The antinociceptive effects of NSAIDs are mediated through inhibiting the COX enzymes. Furthermore, other antinociceptive mechanisms such as interactions with endocannabinoids metabolism, leading to higher concentration of anandamide through shift of arachidonic acid metabolism to endocannabinoid production are involved (21-24). In addition, it was shown that NSAIDs could inhibit the enzymatic hydrolysis of anandamide by FAAH (21, 25); so, increased anandamide level may result in the reduction of pain behavior (13).
IT celecoxib (5 μg/rat) administration decreased the score of pain in early and late phases of formalin test. However, the IT injection of celecoxib (10 μg/rat) had no effect on the score of pain in early phase of formalin test. The study indicated that IT celecoxib had antinociceptive activity in late phase of formalin test in a dose-dependent manner. These data are in agreement with other studies in which IT celecoxib administration could inhibit nociception in both phases of formalin test (26-30).
Cannabinoid CB1 receptors are the major cannabinoid isoform receptors recognized in the central nervous system. Cannabinoid agonists and endocannabinoids exhibited strong antinociceptive activity via activation of CB1 in spinal cord level in different animal models of pain (31-33).
IT administration of rimonabant (100 and 200 µg/rat) resulted in hyperalgesia in late phase of formalin test; but in the early phase, only 200 µg/rat of rimonabant could induce hyperalgesia. This effect may be either a result of intrinsic inverse agonist of rimonabant in blocking the action of CB1 receptor or the inhibitory effect of rimonabant on antinociceptive function of endocannabinoids which was evoked by formalin test (34-37). However, it was reported that rimonabant could not produce hyperalgesia in rats (38).
Pretreatment with rimonabant (200 µg/rat) could reverse the antinociceptive effect of IT celecoxib (5 µg/rat) in both phases of the formalin test compared to the celecoxib group. These results revealed that the main antinociceptive effect of celecoxib was mediated by the cannabinoid system at the spinal cord level.

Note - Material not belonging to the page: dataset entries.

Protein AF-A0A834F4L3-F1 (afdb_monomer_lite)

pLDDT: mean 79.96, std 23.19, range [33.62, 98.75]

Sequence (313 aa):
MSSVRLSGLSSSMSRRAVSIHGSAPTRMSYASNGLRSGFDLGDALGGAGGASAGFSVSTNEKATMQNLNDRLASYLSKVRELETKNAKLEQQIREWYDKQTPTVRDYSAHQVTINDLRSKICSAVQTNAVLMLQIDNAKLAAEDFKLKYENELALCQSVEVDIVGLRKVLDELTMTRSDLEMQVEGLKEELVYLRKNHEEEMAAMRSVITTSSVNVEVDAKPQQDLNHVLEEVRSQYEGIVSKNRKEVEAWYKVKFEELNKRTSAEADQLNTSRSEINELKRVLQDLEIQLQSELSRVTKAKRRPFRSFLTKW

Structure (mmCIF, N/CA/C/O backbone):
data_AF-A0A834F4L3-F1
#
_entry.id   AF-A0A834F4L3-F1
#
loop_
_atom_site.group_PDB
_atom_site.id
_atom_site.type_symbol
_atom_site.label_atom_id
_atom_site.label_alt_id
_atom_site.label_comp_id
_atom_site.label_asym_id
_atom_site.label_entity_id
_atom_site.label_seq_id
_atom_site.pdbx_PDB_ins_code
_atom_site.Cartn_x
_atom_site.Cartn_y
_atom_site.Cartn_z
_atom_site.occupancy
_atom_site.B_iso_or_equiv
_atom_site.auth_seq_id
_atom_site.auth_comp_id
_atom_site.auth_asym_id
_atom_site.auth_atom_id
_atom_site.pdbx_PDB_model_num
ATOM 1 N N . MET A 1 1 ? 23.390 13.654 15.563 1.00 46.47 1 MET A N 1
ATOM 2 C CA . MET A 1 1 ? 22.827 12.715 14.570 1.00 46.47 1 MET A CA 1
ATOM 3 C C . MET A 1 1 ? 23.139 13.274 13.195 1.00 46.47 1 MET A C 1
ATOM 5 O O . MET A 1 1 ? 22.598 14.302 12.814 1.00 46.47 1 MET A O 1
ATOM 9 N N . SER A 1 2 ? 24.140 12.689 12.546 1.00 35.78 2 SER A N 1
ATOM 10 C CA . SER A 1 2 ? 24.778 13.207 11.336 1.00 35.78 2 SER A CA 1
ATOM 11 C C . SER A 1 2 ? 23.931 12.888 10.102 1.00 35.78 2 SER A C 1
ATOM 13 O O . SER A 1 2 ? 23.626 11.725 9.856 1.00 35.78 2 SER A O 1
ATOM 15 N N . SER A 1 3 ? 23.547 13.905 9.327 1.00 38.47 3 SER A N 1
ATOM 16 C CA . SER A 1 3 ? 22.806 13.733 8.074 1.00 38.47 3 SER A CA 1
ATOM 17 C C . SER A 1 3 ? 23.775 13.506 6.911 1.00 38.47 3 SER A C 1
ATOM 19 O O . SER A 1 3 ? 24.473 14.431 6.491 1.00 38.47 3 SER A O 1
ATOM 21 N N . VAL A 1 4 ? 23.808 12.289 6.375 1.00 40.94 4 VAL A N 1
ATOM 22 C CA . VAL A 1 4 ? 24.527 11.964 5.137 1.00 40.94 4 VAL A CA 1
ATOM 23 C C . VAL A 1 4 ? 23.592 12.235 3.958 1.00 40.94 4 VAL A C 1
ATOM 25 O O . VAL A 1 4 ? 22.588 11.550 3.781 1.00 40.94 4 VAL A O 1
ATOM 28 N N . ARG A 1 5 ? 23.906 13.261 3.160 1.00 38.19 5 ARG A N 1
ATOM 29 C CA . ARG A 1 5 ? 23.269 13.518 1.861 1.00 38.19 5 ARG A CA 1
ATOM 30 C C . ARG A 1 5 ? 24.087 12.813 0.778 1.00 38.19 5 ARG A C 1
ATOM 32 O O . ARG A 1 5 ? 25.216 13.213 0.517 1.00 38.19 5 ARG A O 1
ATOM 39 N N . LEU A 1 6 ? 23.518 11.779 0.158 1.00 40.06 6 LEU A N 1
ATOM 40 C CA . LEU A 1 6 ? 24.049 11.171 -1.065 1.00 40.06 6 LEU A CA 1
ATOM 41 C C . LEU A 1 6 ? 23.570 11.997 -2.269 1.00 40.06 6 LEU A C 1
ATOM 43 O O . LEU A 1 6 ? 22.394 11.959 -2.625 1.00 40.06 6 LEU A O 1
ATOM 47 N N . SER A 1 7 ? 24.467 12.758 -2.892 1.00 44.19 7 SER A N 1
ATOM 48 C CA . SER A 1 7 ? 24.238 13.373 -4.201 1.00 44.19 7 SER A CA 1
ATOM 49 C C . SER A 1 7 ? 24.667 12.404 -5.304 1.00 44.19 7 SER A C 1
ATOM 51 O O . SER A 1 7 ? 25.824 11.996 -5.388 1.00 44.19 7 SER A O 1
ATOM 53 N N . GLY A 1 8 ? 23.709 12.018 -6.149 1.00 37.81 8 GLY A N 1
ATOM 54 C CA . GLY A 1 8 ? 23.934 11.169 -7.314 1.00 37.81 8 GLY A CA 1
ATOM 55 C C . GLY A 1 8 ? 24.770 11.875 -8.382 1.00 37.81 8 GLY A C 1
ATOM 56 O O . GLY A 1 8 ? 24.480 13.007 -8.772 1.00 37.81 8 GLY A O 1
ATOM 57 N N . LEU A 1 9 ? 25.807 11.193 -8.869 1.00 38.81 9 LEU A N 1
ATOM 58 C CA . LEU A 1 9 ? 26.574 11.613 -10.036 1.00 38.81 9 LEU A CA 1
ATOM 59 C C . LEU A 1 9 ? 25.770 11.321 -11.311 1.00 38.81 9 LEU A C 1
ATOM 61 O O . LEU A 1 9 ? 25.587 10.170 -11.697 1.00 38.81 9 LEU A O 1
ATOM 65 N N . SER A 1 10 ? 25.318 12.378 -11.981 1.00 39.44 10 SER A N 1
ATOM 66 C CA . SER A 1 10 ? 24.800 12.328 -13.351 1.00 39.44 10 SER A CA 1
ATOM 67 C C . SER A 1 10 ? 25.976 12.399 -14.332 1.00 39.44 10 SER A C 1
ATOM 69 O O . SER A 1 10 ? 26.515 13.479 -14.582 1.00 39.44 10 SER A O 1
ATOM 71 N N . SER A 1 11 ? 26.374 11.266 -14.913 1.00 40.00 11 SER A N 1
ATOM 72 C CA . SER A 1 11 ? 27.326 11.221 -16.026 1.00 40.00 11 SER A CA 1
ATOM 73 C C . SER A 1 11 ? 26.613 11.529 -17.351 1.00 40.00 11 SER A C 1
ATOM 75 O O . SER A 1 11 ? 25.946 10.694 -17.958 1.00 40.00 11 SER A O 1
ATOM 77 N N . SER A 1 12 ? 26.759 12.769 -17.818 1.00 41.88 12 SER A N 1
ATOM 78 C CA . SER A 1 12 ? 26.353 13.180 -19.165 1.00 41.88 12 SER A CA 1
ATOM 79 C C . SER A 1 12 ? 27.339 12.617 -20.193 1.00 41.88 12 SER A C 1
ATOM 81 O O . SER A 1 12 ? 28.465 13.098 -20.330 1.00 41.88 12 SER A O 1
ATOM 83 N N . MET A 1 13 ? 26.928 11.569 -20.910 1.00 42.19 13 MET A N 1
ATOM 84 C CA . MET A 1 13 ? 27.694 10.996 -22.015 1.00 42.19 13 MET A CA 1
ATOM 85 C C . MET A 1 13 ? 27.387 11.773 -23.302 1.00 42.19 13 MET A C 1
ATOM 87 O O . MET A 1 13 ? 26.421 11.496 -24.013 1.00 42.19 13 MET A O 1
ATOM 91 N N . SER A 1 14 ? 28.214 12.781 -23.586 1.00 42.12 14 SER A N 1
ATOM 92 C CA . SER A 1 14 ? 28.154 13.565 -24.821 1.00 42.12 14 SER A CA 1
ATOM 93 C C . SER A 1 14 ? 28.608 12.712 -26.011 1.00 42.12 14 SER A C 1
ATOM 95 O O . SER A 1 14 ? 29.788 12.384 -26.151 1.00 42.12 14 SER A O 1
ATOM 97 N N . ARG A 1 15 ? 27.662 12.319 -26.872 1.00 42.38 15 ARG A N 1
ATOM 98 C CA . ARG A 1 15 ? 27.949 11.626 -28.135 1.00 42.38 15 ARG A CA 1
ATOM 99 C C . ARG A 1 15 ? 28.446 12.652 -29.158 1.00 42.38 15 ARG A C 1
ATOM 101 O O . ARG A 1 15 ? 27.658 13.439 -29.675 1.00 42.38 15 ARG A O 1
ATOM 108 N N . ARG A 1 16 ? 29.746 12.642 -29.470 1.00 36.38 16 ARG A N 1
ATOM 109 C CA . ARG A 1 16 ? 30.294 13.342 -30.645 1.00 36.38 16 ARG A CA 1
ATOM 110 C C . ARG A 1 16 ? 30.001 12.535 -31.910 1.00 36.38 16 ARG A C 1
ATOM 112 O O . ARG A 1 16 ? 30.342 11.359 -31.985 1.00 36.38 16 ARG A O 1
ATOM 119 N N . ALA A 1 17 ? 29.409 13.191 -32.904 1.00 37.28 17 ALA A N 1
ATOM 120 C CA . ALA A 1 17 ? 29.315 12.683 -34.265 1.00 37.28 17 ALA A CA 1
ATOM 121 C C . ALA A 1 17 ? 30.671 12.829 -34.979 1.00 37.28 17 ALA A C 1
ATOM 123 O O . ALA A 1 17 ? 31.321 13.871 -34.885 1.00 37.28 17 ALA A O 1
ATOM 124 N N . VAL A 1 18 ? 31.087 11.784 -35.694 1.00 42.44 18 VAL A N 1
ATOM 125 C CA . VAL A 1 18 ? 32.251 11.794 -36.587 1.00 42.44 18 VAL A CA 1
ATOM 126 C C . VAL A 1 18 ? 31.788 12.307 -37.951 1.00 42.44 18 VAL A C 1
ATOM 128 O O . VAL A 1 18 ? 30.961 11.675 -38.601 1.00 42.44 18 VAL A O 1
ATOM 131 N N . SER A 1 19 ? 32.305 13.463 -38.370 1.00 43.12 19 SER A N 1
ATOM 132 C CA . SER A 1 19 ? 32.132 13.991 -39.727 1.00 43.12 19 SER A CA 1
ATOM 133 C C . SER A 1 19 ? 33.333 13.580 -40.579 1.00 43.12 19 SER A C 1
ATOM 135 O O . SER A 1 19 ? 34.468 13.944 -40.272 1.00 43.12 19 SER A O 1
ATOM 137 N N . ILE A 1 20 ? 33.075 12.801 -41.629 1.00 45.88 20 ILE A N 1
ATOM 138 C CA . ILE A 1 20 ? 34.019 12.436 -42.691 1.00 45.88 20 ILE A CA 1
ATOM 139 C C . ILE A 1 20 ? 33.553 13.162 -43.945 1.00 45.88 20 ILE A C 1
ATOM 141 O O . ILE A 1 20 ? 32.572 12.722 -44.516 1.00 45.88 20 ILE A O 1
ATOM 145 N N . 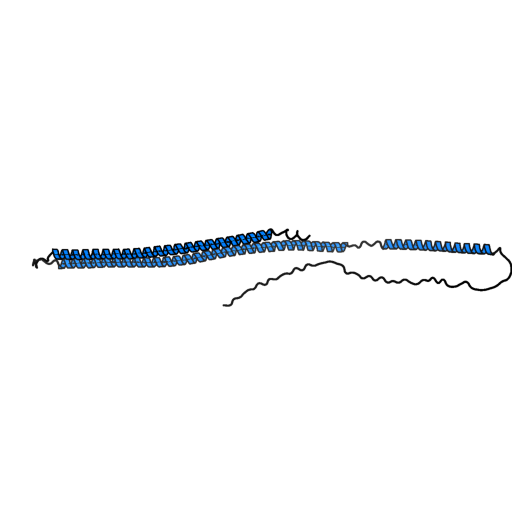HIS A 1 21 ? 34.224 14.247 -44.330 1.00 38.97 21 HIS A N 1
ATOM 146 C CA . HIS A 1 21 ? 34.318 14.863 -45.668 1.00 38.97 21 HIS A CA 1
ATOM 147 C C . HIS A 1 21 ? 35.512 15.837 -45.526 1.00 38.97 21 HIS A C 1
ATOM 149 O O . HIS A 1 21 ? 35.528 16.634 -44.598 1.00 38.97 21 HIS A O 1
ATOM 155 N N . GLY A 1 22 ? 36.612 15.793 -46.271 1.00 35.88 22 GLY A N 1
ATOM 156 C CA . GLY A 1 22 ? 36.794 15.429 -47.666 1.00 35.88 22 GLY A CA 1
ATOM 157 C C . GLY A 1 22 ? 37.267 16.685 -48.404 1.00 35.88 22 GLY A C 1
ATOM 158 O O . GLY A 1 22 ? 36.475 17.601 -48.590 1.00 35.88 22 GLY A O 1
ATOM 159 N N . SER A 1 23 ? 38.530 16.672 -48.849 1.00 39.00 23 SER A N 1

A probable interaction between the antinociceptive effect of COX inhibitors and endocannabinoids was investigated in previous studies. IT pretreatment with AM-251, the selective cannabinoid CB1 receptor antagonist, blocked the analgesic effects of indomethacin and flurbiprofen in animal pain models (22). The inhibition of COX-2 at the spinal cord level decreased both prostaglandin generation and endocannabinoid degradation and indicated that the endocannabinergic mechanisms was more responsible for their antinociceptive activities than the inhibition of spinal prostaglandin synthesis (39). Overall, the possible reaction pathways of celecoxib in this study are shown in Figure 4.
Generally, celecoxib inhibits COX II, the enzyme responsible for the conversion of arachidonic acid to prostaglandins and subsequently induction of the inflammatory pain. Furthermore, in the scheme, celecoxib prevents the metabolism of anandamide via inhibition of fatty acid amide hydrolase (FAAH) and COX II. These inhibitions increase the anandamide levels and subsequently cause more activation of CB1 cannabinoid receptors and more antinociception.
In conclusion, the present study suggested that endocannabinoids exhibited a key role in celecoxib antinociception at the spinal level in formalin test. Consistent with this, the antinociceptive effects of celecoxib was antagonized by CB1 receptor antagonist. Accordingly, the maintenance of the endocannabinoid level by COX II inhibition can potentiate the analgesic effects of celecoxib or other NSAIDs and highlight the importance combination use of cannabinoid agents and NSAIDs to increase their safety and efficacy.